PROVIDED MATERIAL:
^^^^

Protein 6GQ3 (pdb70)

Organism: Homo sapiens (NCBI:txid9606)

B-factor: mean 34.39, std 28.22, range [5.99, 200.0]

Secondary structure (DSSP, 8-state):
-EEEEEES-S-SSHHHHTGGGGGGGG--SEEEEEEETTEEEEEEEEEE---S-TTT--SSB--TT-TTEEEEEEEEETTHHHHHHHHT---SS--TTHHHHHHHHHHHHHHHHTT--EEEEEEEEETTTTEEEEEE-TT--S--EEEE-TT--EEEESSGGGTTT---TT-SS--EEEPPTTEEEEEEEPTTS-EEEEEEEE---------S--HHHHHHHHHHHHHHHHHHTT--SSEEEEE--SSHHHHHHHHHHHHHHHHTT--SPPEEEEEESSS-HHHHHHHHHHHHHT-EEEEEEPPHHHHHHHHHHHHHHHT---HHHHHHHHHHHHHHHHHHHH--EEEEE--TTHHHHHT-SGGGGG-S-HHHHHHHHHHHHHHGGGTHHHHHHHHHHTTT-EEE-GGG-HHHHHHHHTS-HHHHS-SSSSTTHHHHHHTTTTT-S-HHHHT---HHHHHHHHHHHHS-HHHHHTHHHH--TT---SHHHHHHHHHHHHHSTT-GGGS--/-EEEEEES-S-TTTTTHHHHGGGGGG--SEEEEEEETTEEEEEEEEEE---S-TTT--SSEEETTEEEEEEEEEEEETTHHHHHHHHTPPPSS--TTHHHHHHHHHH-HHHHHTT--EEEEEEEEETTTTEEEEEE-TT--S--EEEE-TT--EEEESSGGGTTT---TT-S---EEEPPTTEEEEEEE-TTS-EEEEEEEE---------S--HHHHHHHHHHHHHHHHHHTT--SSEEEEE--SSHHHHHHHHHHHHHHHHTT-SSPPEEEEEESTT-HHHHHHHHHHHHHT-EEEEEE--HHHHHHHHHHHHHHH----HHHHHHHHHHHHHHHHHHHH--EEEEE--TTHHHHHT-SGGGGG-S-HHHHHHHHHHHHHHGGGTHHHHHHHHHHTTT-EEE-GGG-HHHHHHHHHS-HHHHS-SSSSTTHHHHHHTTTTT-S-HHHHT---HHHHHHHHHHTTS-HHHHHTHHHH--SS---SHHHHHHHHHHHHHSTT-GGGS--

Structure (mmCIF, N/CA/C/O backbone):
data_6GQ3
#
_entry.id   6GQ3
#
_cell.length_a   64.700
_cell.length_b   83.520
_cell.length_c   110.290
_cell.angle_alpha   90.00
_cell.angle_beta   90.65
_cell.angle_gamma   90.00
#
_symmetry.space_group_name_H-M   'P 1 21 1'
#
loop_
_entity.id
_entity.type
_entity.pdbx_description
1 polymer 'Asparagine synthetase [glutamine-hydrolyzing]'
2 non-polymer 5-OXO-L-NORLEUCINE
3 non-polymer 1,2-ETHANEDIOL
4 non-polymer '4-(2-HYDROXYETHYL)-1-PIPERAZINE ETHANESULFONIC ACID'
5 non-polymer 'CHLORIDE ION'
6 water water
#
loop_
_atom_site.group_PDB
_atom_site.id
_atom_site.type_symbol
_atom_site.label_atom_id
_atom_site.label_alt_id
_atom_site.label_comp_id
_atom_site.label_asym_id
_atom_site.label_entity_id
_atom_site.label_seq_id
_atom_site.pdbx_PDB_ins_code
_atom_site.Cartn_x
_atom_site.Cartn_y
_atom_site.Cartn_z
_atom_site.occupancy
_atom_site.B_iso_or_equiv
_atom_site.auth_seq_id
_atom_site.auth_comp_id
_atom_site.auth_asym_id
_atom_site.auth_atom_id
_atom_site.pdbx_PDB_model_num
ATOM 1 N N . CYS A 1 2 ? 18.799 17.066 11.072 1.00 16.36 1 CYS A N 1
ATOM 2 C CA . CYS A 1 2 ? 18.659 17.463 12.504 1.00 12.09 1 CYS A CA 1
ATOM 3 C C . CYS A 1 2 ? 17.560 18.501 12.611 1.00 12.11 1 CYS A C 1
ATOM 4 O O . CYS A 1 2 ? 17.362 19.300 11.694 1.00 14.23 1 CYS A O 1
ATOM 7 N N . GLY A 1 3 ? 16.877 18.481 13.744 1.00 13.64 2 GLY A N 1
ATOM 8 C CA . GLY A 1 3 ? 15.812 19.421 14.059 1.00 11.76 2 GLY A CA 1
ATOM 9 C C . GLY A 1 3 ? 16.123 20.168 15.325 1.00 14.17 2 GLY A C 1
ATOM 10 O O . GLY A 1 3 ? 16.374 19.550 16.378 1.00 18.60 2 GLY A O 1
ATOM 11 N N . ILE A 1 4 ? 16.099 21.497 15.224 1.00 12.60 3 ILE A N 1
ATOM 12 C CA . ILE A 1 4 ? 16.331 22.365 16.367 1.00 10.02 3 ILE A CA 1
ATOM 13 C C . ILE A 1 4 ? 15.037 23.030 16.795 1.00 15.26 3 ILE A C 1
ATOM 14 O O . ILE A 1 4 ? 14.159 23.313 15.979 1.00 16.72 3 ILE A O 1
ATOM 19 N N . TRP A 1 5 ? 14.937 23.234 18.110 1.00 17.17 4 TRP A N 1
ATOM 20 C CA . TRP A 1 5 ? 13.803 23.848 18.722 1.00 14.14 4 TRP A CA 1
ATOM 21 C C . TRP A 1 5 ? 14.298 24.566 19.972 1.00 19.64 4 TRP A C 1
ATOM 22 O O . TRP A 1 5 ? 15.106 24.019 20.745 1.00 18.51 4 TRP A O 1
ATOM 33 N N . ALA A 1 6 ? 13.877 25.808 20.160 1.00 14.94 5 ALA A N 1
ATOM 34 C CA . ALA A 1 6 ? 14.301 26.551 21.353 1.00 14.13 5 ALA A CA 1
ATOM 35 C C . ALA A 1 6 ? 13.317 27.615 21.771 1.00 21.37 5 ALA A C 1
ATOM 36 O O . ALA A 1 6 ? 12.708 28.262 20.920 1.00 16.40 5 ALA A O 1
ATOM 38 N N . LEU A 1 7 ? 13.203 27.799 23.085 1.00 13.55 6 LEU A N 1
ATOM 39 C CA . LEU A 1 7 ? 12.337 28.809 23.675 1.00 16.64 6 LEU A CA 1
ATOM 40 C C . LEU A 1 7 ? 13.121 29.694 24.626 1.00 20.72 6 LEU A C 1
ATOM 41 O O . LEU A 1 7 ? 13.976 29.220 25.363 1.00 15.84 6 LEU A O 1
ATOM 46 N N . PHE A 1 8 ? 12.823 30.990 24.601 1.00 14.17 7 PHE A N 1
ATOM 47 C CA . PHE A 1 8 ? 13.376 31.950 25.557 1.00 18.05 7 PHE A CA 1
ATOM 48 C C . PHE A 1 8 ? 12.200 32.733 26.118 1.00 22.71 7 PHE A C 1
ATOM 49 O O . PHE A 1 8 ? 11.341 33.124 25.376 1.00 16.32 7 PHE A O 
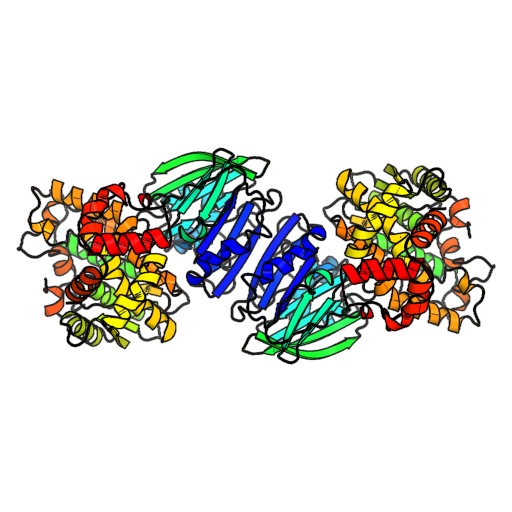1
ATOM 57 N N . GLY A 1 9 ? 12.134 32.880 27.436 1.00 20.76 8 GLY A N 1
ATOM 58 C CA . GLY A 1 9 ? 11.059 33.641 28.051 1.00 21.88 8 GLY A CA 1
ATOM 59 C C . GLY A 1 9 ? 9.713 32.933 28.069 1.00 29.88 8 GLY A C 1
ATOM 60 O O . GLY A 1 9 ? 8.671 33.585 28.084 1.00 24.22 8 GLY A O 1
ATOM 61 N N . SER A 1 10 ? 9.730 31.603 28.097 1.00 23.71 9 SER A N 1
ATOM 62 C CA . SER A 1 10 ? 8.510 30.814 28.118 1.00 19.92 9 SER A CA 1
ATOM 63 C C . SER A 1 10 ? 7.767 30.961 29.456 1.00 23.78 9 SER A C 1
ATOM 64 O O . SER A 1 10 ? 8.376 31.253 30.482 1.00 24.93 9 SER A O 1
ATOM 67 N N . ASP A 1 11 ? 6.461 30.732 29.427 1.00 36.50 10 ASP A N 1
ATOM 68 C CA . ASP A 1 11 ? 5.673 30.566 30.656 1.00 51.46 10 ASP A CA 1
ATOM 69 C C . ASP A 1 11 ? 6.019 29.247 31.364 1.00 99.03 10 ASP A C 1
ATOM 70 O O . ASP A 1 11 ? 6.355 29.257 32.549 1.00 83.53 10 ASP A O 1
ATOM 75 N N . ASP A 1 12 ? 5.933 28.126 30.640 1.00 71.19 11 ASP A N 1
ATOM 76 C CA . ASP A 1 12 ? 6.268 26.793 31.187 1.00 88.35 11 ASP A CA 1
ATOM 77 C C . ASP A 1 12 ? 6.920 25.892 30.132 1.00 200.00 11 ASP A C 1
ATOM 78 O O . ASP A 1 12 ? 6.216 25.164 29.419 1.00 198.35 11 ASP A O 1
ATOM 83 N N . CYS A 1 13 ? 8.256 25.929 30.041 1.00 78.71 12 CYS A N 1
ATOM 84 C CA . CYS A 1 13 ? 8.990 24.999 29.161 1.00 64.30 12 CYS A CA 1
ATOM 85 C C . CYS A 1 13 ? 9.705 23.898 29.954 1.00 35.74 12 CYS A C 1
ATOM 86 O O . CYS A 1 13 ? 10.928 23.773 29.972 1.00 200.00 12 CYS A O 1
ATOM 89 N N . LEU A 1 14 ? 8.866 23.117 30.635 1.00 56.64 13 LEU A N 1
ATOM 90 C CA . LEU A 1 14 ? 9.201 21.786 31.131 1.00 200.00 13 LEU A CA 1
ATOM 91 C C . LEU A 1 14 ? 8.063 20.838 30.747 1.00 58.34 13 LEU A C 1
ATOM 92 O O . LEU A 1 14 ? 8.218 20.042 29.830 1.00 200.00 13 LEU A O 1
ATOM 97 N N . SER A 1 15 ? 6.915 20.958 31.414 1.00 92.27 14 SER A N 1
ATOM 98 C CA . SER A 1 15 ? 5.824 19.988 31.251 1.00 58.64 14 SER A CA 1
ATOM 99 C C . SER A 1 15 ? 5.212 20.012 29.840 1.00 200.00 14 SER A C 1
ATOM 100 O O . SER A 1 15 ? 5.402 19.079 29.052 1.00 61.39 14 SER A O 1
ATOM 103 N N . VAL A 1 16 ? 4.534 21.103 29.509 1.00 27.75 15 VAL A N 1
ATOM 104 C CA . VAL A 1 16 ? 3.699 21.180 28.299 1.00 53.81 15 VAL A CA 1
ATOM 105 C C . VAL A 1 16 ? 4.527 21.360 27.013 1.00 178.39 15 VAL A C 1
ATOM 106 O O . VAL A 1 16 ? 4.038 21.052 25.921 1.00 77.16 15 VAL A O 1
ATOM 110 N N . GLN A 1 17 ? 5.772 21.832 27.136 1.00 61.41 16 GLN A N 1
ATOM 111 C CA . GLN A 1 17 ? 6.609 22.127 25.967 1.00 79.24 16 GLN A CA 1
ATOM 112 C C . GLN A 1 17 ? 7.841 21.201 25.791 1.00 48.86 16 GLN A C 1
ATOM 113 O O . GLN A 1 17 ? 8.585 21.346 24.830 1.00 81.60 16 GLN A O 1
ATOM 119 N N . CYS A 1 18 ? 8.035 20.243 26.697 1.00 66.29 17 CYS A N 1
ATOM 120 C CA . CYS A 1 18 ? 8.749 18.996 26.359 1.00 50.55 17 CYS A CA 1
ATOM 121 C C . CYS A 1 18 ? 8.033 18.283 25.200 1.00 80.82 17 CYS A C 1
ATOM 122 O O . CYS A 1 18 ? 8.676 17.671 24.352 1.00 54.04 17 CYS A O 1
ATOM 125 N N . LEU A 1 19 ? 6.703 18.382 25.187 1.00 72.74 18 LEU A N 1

^^^^

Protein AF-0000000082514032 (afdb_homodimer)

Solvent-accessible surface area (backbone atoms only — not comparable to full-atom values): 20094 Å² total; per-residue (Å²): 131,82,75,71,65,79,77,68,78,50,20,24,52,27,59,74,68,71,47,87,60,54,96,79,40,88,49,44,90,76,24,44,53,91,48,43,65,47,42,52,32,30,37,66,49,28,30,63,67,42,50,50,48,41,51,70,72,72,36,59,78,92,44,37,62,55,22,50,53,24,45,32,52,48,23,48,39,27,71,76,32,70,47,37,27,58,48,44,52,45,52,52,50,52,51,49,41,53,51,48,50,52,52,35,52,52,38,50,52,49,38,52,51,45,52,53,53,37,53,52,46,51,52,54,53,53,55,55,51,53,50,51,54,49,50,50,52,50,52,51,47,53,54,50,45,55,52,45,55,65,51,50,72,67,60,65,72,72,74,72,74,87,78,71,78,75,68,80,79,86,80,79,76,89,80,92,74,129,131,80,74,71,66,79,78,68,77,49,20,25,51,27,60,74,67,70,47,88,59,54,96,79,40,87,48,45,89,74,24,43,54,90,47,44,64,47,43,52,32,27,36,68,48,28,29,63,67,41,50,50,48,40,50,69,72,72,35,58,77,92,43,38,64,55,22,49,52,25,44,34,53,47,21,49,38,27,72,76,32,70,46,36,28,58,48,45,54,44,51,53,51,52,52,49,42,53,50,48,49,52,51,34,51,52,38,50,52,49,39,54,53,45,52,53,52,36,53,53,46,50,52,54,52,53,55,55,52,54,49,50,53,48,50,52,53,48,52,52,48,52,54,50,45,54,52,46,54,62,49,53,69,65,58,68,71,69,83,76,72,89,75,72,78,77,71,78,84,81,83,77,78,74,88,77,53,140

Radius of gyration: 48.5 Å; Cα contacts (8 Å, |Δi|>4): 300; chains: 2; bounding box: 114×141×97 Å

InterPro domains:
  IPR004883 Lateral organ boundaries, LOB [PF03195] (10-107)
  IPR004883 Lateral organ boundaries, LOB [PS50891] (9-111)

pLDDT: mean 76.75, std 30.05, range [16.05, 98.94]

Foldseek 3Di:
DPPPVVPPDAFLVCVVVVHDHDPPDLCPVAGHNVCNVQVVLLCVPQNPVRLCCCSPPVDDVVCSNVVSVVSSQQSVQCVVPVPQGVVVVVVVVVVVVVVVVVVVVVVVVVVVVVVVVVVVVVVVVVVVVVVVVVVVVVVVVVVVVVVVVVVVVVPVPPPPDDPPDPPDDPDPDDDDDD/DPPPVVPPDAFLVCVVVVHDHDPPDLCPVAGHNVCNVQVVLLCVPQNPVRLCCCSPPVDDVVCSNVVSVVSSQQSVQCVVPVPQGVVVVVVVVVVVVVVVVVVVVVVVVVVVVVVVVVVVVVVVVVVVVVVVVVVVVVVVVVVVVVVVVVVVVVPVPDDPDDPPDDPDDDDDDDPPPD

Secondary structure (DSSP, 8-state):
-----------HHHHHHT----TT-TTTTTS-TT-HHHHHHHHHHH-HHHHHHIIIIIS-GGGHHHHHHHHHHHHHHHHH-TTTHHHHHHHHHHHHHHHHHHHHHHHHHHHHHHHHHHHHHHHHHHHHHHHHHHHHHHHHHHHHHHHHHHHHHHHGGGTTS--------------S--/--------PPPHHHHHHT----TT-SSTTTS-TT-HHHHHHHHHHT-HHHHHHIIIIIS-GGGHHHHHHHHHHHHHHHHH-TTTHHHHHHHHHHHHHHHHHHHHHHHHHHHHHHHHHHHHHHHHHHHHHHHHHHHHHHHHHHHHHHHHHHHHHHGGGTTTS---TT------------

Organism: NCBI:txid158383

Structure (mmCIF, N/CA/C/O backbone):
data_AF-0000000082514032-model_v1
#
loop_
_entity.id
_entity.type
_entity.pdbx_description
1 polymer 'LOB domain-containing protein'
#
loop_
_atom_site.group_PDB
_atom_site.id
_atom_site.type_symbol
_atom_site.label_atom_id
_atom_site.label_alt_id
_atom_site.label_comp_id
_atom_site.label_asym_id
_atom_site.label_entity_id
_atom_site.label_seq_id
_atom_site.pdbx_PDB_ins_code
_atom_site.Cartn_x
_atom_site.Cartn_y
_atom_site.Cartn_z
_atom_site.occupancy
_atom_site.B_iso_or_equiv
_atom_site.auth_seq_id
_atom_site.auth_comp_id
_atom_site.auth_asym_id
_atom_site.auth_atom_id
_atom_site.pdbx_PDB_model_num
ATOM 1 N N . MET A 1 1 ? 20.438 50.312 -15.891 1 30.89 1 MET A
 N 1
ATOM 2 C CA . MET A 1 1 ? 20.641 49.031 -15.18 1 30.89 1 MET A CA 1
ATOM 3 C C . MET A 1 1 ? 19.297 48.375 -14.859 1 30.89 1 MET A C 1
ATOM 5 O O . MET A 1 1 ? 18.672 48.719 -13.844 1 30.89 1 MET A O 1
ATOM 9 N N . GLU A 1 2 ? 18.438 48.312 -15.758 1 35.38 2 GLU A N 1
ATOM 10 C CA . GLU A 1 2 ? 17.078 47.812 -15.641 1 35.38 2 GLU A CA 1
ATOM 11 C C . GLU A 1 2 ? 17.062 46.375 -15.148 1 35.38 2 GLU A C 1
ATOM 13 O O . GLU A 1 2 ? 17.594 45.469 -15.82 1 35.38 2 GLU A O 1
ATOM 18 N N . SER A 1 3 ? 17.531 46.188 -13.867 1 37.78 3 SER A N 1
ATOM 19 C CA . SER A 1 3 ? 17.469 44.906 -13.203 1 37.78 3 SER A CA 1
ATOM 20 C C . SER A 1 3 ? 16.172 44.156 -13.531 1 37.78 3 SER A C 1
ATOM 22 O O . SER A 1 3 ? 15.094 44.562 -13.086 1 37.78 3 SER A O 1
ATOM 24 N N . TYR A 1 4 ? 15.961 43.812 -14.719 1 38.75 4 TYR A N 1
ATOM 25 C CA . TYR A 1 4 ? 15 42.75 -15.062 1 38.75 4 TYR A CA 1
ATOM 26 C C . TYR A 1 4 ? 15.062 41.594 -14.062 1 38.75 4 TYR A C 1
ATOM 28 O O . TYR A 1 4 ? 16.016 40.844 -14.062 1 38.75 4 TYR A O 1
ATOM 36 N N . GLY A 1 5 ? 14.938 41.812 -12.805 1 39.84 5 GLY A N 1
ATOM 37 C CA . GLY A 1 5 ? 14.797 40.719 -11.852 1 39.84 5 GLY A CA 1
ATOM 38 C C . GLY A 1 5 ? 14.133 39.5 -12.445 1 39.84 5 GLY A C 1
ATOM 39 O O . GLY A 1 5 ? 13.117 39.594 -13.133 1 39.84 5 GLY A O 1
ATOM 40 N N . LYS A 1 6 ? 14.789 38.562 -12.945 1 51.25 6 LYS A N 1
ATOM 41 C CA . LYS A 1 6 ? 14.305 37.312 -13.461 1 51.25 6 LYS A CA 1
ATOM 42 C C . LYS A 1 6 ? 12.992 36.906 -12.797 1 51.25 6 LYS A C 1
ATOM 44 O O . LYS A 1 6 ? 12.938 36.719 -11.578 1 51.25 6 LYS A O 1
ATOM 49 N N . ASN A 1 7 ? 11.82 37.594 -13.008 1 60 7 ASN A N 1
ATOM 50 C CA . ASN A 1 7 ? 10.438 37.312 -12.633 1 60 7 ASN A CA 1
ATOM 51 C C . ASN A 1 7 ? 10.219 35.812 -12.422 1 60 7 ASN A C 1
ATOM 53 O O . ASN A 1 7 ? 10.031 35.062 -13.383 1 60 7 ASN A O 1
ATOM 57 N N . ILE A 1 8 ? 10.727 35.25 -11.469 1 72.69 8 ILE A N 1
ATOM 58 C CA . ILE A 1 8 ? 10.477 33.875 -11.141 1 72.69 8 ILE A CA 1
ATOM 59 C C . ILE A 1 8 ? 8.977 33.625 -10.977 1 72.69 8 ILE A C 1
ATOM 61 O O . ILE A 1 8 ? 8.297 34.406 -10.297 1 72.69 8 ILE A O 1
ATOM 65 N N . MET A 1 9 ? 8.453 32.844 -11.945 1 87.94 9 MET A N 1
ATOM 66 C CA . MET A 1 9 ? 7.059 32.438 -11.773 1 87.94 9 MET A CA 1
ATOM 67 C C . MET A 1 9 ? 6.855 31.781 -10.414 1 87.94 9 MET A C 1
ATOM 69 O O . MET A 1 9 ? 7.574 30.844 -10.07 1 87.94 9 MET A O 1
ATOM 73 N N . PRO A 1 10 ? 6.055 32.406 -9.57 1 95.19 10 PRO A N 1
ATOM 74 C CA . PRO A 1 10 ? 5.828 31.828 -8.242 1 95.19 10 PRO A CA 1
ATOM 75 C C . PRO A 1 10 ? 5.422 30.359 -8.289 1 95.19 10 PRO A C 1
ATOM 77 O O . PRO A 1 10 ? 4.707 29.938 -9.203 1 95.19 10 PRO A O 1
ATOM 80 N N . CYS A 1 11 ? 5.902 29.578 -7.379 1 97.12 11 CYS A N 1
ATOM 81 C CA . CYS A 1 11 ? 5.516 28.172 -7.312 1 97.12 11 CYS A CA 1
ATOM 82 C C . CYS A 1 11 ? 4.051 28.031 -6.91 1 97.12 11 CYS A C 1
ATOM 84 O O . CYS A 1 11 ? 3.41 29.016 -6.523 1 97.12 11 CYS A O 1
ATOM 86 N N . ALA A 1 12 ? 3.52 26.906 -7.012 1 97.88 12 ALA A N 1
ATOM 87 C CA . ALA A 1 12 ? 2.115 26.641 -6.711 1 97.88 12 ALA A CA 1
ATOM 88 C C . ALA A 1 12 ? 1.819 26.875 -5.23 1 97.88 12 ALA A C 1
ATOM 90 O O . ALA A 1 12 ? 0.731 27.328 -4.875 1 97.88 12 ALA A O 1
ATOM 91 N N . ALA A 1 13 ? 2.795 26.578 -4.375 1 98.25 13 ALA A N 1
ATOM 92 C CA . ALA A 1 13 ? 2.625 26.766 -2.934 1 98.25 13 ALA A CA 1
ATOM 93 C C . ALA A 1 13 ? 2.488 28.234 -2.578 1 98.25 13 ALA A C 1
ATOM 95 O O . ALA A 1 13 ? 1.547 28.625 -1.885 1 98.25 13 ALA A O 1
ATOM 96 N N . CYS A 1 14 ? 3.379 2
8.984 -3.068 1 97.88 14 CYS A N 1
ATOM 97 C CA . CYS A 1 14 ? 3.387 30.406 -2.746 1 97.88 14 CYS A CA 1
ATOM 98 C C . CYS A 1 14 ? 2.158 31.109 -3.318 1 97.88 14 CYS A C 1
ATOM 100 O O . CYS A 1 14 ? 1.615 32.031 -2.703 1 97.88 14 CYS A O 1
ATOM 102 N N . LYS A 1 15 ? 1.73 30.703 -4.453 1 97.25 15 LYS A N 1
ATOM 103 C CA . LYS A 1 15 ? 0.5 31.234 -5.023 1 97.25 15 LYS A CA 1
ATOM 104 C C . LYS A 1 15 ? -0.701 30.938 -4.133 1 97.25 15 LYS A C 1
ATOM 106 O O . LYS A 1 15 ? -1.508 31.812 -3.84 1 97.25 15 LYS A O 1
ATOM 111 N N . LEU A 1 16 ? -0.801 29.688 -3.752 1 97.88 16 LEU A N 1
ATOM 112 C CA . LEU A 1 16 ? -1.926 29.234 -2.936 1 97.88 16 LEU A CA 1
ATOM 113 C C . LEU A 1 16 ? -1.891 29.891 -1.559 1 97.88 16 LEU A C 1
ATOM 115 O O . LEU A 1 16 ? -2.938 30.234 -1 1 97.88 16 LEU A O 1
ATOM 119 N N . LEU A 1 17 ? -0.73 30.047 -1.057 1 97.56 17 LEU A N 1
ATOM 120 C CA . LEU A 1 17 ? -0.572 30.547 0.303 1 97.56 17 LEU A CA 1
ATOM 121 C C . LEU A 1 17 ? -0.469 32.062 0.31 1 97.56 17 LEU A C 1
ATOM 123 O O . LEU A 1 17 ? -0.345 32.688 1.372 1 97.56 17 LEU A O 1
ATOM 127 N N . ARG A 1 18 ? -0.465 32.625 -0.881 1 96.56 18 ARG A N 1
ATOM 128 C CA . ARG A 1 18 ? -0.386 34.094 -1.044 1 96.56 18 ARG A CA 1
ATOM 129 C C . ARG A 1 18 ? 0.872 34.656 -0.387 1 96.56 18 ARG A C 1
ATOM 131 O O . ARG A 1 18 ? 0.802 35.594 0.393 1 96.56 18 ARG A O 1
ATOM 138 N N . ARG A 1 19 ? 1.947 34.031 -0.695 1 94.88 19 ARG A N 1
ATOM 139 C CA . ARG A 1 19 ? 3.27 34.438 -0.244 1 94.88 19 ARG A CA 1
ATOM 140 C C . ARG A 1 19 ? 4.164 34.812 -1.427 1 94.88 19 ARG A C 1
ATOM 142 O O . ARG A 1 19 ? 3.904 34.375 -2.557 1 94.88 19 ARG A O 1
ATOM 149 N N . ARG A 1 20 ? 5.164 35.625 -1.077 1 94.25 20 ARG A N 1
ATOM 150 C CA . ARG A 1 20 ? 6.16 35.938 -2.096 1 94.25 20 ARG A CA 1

^^^^

PROBLEM TO WORK ON: What is the number of lines in the records that contain "NCBI"? Answer with it alone.

EXERCISE SOLUTION: 2